When I was about to leave the house at a late hour that morning Rossetti was not yet stirring, but his housekeeper (who was also his cook), an elderly body, nervous and anxious, and obviously perplexed by the conditions of her life in that strange house with a master of exceptional habits, came to me with a letter which, I think, she said she had found lying on the table in the outer room where Rossetti took his breakfast. It was a parting message from the poet, probably written in that interval of wakefulness in the middle of the night, when, as he had told me, he got up and read on the couch.

"MY DEAR CAINE,-I forgot to say, Don't, please, spread details as to the story of ' Rose Mary.' I don't want it to be stale, or to get forestalled in the travelling of report from mouth to mouth. I hope it won't be too long before you visit town again-I will not for an instant question that you will then visit me also. D. G. R."

I do not think anybody who has realised (as, indeed, should be most easy) the space that divided me-a young fellow, untried and unknown-from this great and illustrious man will wonder that he was absolutely irresistible to me ; but if I have to formulate the emotions which possessed me as I left his house on the occasion of this second visit, I will say that it was not so much his genius as his unhappiness that held me as by a spell.
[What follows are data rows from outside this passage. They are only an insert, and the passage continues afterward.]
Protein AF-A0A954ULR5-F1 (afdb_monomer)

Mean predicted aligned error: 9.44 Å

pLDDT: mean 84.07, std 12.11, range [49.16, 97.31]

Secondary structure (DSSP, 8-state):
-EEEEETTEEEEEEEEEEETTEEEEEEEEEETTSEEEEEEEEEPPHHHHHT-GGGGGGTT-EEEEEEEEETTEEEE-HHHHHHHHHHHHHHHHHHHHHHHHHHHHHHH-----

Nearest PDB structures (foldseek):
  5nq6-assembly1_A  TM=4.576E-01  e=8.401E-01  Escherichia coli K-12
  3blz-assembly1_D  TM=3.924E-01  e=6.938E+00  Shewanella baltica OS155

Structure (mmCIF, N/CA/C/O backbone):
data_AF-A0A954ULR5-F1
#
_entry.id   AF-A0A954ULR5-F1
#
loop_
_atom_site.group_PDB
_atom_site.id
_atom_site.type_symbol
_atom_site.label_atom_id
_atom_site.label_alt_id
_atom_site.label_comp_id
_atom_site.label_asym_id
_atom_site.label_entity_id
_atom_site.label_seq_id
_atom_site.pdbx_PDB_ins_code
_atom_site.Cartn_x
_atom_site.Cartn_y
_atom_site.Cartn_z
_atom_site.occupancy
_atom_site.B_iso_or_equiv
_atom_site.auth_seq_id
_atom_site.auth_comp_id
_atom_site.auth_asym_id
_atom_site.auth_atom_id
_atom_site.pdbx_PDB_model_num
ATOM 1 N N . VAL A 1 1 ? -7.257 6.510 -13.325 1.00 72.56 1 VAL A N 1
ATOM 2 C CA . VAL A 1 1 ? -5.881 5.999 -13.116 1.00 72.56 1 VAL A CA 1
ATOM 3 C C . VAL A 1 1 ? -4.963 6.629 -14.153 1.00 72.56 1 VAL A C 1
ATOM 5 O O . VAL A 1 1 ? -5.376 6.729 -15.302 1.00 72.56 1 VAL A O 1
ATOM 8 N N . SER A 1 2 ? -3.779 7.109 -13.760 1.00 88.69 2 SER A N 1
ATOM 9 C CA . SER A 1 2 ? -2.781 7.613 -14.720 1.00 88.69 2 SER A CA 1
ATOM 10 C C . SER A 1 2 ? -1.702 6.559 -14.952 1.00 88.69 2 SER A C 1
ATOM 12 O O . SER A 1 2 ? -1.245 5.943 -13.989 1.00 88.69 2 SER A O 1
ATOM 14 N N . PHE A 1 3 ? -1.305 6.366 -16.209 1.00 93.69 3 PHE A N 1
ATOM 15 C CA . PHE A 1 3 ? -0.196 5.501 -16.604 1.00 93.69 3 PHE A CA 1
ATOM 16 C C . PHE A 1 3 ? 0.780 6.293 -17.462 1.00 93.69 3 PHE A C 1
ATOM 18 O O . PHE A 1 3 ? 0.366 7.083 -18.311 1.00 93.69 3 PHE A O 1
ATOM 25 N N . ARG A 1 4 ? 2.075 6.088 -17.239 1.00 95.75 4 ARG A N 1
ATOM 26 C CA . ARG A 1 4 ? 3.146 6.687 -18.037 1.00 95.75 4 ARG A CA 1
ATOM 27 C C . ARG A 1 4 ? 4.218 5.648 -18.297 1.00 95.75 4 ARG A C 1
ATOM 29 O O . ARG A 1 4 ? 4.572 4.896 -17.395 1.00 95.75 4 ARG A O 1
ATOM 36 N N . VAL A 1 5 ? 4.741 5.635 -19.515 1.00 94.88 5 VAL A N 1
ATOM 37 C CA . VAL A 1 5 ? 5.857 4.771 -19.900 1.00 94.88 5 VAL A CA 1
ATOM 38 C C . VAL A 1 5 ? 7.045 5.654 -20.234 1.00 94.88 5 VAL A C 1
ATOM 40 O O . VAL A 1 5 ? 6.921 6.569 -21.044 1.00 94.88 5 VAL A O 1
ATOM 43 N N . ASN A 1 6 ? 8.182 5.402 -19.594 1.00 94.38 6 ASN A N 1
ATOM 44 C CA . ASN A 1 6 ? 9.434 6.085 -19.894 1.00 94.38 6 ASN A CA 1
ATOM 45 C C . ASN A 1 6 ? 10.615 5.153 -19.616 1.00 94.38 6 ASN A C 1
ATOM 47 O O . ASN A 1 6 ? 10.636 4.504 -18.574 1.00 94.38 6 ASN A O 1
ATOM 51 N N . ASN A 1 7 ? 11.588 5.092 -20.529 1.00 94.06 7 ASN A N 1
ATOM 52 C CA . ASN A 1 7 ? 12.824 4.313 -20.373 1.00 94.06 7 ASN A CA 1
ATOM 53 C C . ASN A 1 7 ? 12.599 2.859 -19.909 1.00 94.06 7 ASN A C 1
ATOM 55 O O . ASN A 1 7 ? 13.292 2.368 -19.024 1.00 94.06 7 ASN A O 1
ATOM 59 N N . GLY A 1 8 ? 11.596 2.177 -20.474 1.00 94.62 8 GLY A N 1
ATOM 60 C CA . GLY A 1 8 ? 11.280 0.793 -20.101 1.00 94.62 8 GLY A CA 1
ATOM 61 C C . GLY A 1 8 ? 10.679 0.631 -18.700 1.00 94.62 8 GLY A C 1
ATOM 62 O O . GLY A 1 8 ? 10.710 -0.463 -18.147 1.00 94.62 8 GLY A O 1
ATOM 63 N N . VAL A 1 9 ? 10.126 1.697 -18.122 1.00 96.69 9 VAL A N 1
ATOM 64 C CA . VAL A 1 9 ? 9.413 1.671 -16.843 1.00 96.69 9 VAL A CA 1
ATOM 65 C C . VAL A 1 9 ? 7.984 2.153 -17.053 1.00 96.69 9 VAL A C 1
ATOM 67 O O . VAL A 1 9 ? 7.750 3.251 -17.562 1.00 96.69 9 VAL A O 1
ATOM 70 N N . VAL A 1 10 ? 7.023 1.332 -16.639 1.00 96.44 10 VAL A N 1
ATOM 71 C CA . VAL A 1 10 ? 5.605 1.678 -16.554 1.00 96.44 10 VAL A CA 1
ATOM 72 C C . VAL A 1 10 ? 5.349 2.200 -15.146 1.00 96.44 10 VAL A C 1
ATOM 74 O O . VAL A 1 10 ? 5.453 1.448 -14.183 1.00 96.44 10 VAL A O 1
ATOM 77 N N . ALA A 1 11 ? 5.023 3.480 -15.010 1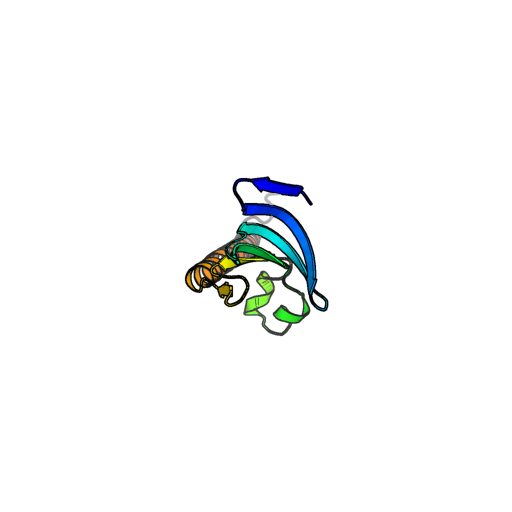.00 97.12 11 ALA A N 1
ATOM 78 C CA . ALA A 1 11 ? 4.592 4.078 -13.754 1.00 97.12 11 ALA A CA 1
ATOM 79 C C . ALA A 1 11 ? 3.072 4.242 -13.741 1.00 97.12 11 ALA A C 1
ATOM 81 O O . ALA A 1 11 ? 2.479 4.668 -14.738 1.00 97.12 11 ALA A O 1
ATOM 82 N N . HIS A 1 12 ? 2.449 3.964 -12.600 1.00 96.88 12 HIS A N 1
ATOM 83 C CA . HIS A 1 12 ? 1.017 4.144 -12.403 1.00 96.88 12 HIS A CA 1
ATOM 84 C C . HIS A 1 12 ? 0.688 4.855 -11.099 1.00 96.88 12 HIS A C 1
ATOM 86 O O . HIS A 1 12 ? 1.402 4.760 -10.099 1.00 96.88 12 HIS A O 1
ATOM 92 N N . ASP A 1 13 ? -0.450 5.542 -11.111 1.00 96.94 13 ASP A N 1
ATOM 93 C CA . ASP A 1 13 ? -1.001 6.198 -9.935 1.00 96.94 13 ASP A CA 1
ATOM 94 C C . ASP A 1 13 ? -2.516 6.004 -9.852 1.00 96.94 13 ASP A C 1
ATOM 96 O O . ASP A 1 13 ? -3.266 6.390 -10.760 1.00 96.94 13 ASP A O 1
ATOM 100 N N . GLY A 1 14 ? -2.950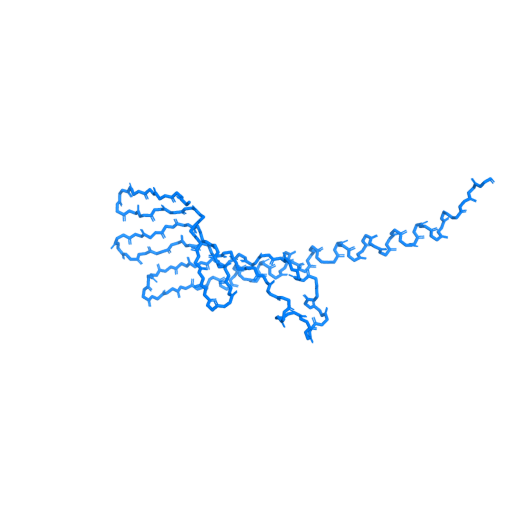 5.400 -8.744 1.00 95.62 14 GLY A N 1
ATOM 101 C CA . GLY A 1 14 ? -4.353 5.164 -8.442 1.00 95.62 14 GLY A CA 1
ATOM 102 C C . GLY A 1 14 ? -4.934 4.000 -9.234 1.00 95.62 14 GLY A C 1
ATOM 103 O O . GLY A 1 14 ? -6.078 4.084 -9.675 1.00 95.62 14 GLY A O 1
ATOM 104 N N . LEU A 1 15 ? -4.146 2.943 -9.458 1.00 95.94 15 LEU A N 1
ATOM 105 C CA . LEU A 1 15 ? -4.663 1.697 -10.017 1.00 95.94 15 LEU A CA 1
ATOM 106 C C . LEU A 1 15 ? -5.422 0.961 -8.919 1.00 95.94 15 LEU A C 1
ATOM 108 O O . LEU A 1 15 ? -4.830 0.586 -7.910 1.00 95.94 15 LEU A O 1
ATOM 112 N N . THR A 1 16 ? -6.712 0.753 -9.128 1.00 97.00 16 THR A N 1
ATOM 113 C CA . THR A 1 16 ? -7.578 0.036 -8.195 1.00 97.00 16 THR A CA 1
ATOM 114 C C . THR A 1 16 ? -7.845 -1.370 -8.714 1.00 97.00 16 THR A C 1
ATOM 116 O O . THR A 1 16 ? -8.124 -1.547 -9.897 1.00 97.00 16 THR A O 1
ATOM 119 N N . MET A 1 17 ? -7.753 -2.359 -7.833 1.00 95.19 17 MET A N 1
ATOM 120 C CA . MET A 1 17 ? -7.976 -3.770 -8.128 1.00 95.19 17 MET A CA 1
ATOM 121 C C . MET A 1 17 ? -8.836 -4.384 -7.028 1.00 95.19 17 MET A C 1
ATOM 123 O O . MET A 1 17 ? -8.639 -4.091 -5.850 1.00 95.19 17 MET A O 1
ATOM 127 N N . GLN A 1 18 ? -9.761 -5.256 -7.413 1.00 96.19 18 GLN A N 1
ATOM 128 C CA . GLN A 1 18 ? -10.532 -6.054 -6.470 1.00 96.19 18 GLN A CA 1
ATOM 129 C C . GLN A 1 18 ? -9.758 -7.338 -6.152 1.00 96.19 18 GLN A C 1
ATOM 131 O O . GLN A 1 18 ? -9.401 -8.082 -7.066 1.00 96.19 18 GLN A O 1
ATOM 136 N N . ILE A 1 19 ? -9.490 -7.597 -4.873 1.00 92.88 19 ILE A N 1
ATOM 137 C CA . ILE A 1 19 ? -8.847 -8.826 -4.395 1.00 92.88 19 ILE A CA 1
ATOM 138 C C . ILE A 1 19 ? -9.764 -9.449 -3.342 1.00 92.88 19 ILE A C 1
ATOM 140 O O . ILE A 1 19 ? -9.838 -8.972 -2.210 1.00 92.88 19 ILE A O 1
ATOM 144 N N . GLY A 1 20 ? -10.491 -10.501 -3.729 1.00 92.69 20 GLY A N 1
ATOM 145 C CA . GLY A 1 20 ? -11.595 -11.016 -2.916 1.00 92.69 20 GLY A CA 1
ATOM 146 C C . GLY A 1 20 ? -12.643 -9.922 -2.700 1.00 92.69 20 GLY A C 1
ATOM 147 O O . GLY A 1 20 ? -13.095 -9.312 -3.664 1.00 92.69 20 GLY A O 1
ATOM 148 N N . GLU A 1 21 ? -12.957 -9.619 -1.442 1.00 91.69 21 GLU A N 1
ATOM 149 C CA . GLU A 1 21 ? -13.888 -8.549 -1.044 1.00 91.69 21 GLU A CA 1
ATOM 150 C C . GLU A 1 21 ? -13.200 -7.184 -0.832 1.00 91.69 21 GLU A C 1
ATOM 152 O O . GLU A 1 21 ? -13.860 -6.184 -0.560 1.00 91.69 21 GLU A O 1
ATOM 157 N N . VAL A 1 22 ? -11.873 -7.094 -0.996 1.00 93.38 22 VAL A N 1
ATOM 158 C CA . VAL A 1 22 ? -11.116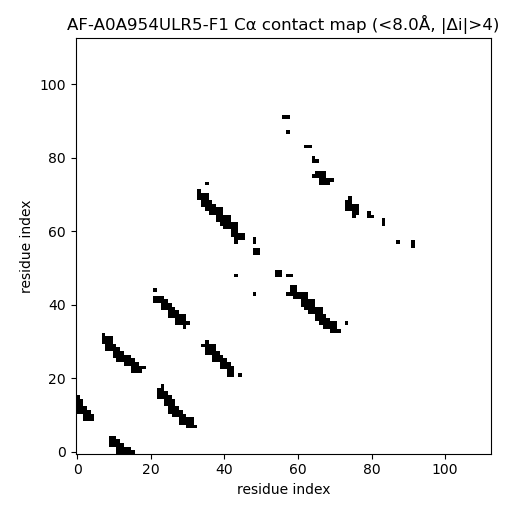 -5.867 -0.713 1.00 93.38 22 VAL A CA 1
ATOM 159 C C . VAL A 1 22 ? -10.745 -5.110 -1.987 1.00 93.38 22 VAL A C 1
ATOM 161 O O . VAL A 1 22 ? -10.037 -5.619 -2.859 1.00 93.38 22 VAL A O 1
ATOM 164 N N . THR A 1 23 ? -11.135 -3.838 -2.039 1.00 96.31 23 THR A N 1
ATOM 165 C CA . THR A 1 23 ? -10.680 -2.878 -3.051 1.00 96.31 23 THR A CA 1
ATOM 166 C C . THR A 1 23 ? -9.294 -2.350 -2.686 1.00 96.31 23 THR A C 1
ATOM 168 O O . THR A 1 23 ? -9.151 -1.489 -1.818 1.00 96.31 23 THR A O 1
ATOM 171 N N . VAL A 1 24 ? -8.257 -2.842 -3.360 1.00 96.00 24 VAL A N 1
ATOM 172 C CA . VAL A 1 24 ? -6.870 -2.412 -3.152 1.00 96.00 24 VAL A CA 1
ATOM 173 C C . VAL A 1 24 ? -6.500 -1.352 -4.179 1.00 96.00 24 VAL A C 1
ATOM 175 O O . VAL A 1 24 ? -6.588 -1.578 -5.385 1.00 96.00 24 VAL A O 1
ATOM 178 N N . ARG A 1 25 ? -6.026 -0.194 -3.715 1.00 97.31 25 ARG A N 1
ATOM 179 C CA . ARG A 1 25 ? -5.441 0.832 -4.589 1.00 97.31 25 ARG A CA 1
ATOM 180 C C . ARG A 1 25 ? -3.927 0.693 -4.591 1.00 97.31 25 ARG A C 1
ATOM 182 O O . ARG A 1 25 ? -3.335 0.362 -3.578 1.00 97.31 25 ARG A O 1
ATOM 189 N N . THR A 1 26 ? -3.274 0.968 -5.707 1.00 96.31 26 THR A N 1
ATOM 190 C CA . THR A 1 26 ? -1.818 0.896 -5.822 1.00 96.31 26 THR A CA 1
ATOM 191 C C . THR A 1 26 ? -1.256 2.109 -6.553 1.00 96.31 26 THR A C 1
ATOM 193 O O . THR A 1 26 ? -1.925 2.743 -7.378 1.00 96.31 26 THR A O 1
ATOM 196 N N . ARG A 1 27 ? -0.001 2.421 -6.243 1.00 97.19 27 ARG A N 1
ATOM 197 C CA . ARG A 1 27 ? 0.839 3.395 -6.945 1.00 97.19 27 ARG A CA 1
ATOM 198 C C . ARG A 1 27 ? 2.245 2.827 -7.039 1.00 97.19 27 ARG A C 1
ATOM 200 O O . ARG A 1 27 ? 2.688 2.165 -6.105 1.00 97.19 27 ARG A O 1
ATOM 207 N N . GLY A 1 28 ? 2.956 3.112 -8.119 1.00 96.38 28 GLY A N 1
ATOM 208 C CA . GLY A 1 28 ? 4.366 2.762 -8.216 1.00 96.38 28 GLY A CA 1
ATOM 209 C C . GLY A 1 28 ? 4.819 2.561 -9.645 1.00 96.38 28 GLY A C 1
ATOM 210 O O . GLY A 1 28 ? 4.300 3.199 -10.561 1.00 96.38 28 GLY A O 1
ATOM 211 N N . SER A 1 29 ? 5.801 1.686 -9.819 1.00 96.75 29 SER A N 1
ATOM 212 C CA . SER A 1 29 ? 6.340 1.352 -11.124 1.00 96.75 29 SER A CA 1
ATOM 213 C C . SER A 1 29 ? 6.684 -0.124 -11.293 1.00 96.75 29 SER A C 1
ATOM 215 O O . SER A 1 29 ? 6.977 -0.846 -10.336 1.00 96.75 29 SER A O 1
ATOM 217 N N . VAL A 1 30 ? 6.663 -0.541 -12.557 1.00 96.75 30 VAL A N 1
ATOM 218 C CA . VAL A 1 30 ? 7.075 -1.855 -13.043 1.00 96.75 30 VAL A CA 1
ATOM 219 C C . VAL A 1 30 ? 8.045 -1.642 -14.203 1.00 96.75 30 VAL A C 1
ATOM 221 O O . VAL A 1 30 ? 7.704 -0.991 -15.192 1.00 96.75 30 VAL A O 1
ATOM 224 N N . GLY A 1 31 ? 9.262 -2.157 -14.075 1.00 96.69 31 GLY A N 1
ATOM 225 C CA . GLY A 1 31 ? 10.247 -2.187 -15.148 1.00 96.69 31 GLY A CA 1
ATOM 226 C C . GLY A 1 31 ? 10.000 -3.348 -16.111 1.00 96.69 31 GLY A C 1
ATOM 227 O O . GLY A 1 31 ? 9.491 -4.402 -15.725 1.00 96.69 31 GLY A O 1
ATOM 228 N N . LEU A 1 32 ? 10.387 -3.177 -17.376 1.00 94.56 32 LEU A N 1
ATOM 229 C CA . LEU A 1 32 ? 10.399 -4.262 -18.369 1.00 94.56 32 LEU A CA 1
ATOM 230 C C . LEU A 1 32 ? 11.422 -5.359 -18.021 1.00 94.56 32 LEU A C 1
ATOM 232 O O . LEU A 1 32 ? 11.300 -6.493 -18.475 1.00 94.56 32 LEU A O 1
ATOM 236 N N . ASP A 1 33 ? 12.391 -5.037 -17.164 1.00 94.56 33 ASP A N 1
ATOM 237 C CA . ASP A 1 33 ? 13.311 -5.967 -16.501 1.00 94.56 33 ASP A CA 1
ATOM 238 C C . ASP A 1 33 ? 12.668 -6.729 -15.322 1.00 94.56 33 ASP A C 1
ATOM 240 O O . ASP A 1 33 ? 13.339 -7.483 -14.616 1.00 94.56 33 ASP A O 1
ATOM 244 N N . GLN A 1 34 ? 11.355 -6.557 -15.130 1.00 93.69 34 GLN A N 1
ATOM 245 C CA . GLN A 1 34 ? 10.518 -7.182 -14.109 1.00 93.69 34 GLN A CA 1
ATOM 246 C C . GLN A 1 34 ? 10.754 -6.682 -12.684 1.00 93.69 34 GLN A C 1
ATOM 248 O O . GLN A 1 34 ? 10.165 -7.245 -11.755 1.00 93.69 34 GLN A O 1
ATOM 253 N N . GLN A 1 35 ? 11.567 -5.640 -12.491 1.00 96.56 35 GLN A N 1
ATOM 254 C CA . GLN A 1 35 ? 11.700 -4.988 -11.192 1.00 96.56 35 GLN A CA 1
ATOM 255 C C . GLN A 1 35 ? 10.420 -4.224 -10.855 1.00 96.56 35 GLN A C 1
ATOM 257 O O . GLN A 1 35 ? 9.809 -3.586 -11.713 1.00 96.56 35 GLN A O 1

Before this, I had been attracted by admiration of his great gifts, but now I was drawn to him by something very nearly akin to pity for his isolation and suffering. Not that at this time he made demand of much compassion. Health was apparently whole with him, his spirits were good, and his energies were at their best. He had not yet known the full bitterness of the shadowed valley ; not yet learned what it was to hunger for any cheerful society that would relieve him of the burden of the flesh. All that came later; and meantime Rossetti was to me the most fascinating, the most inspiring, the most affectionate, and the most magnetic of men.

Next morning I was at work with my drawing-board and T-square in the little office overlooking the builder's yard, busy with its workmen and carts and the commonplace traffic of modern life.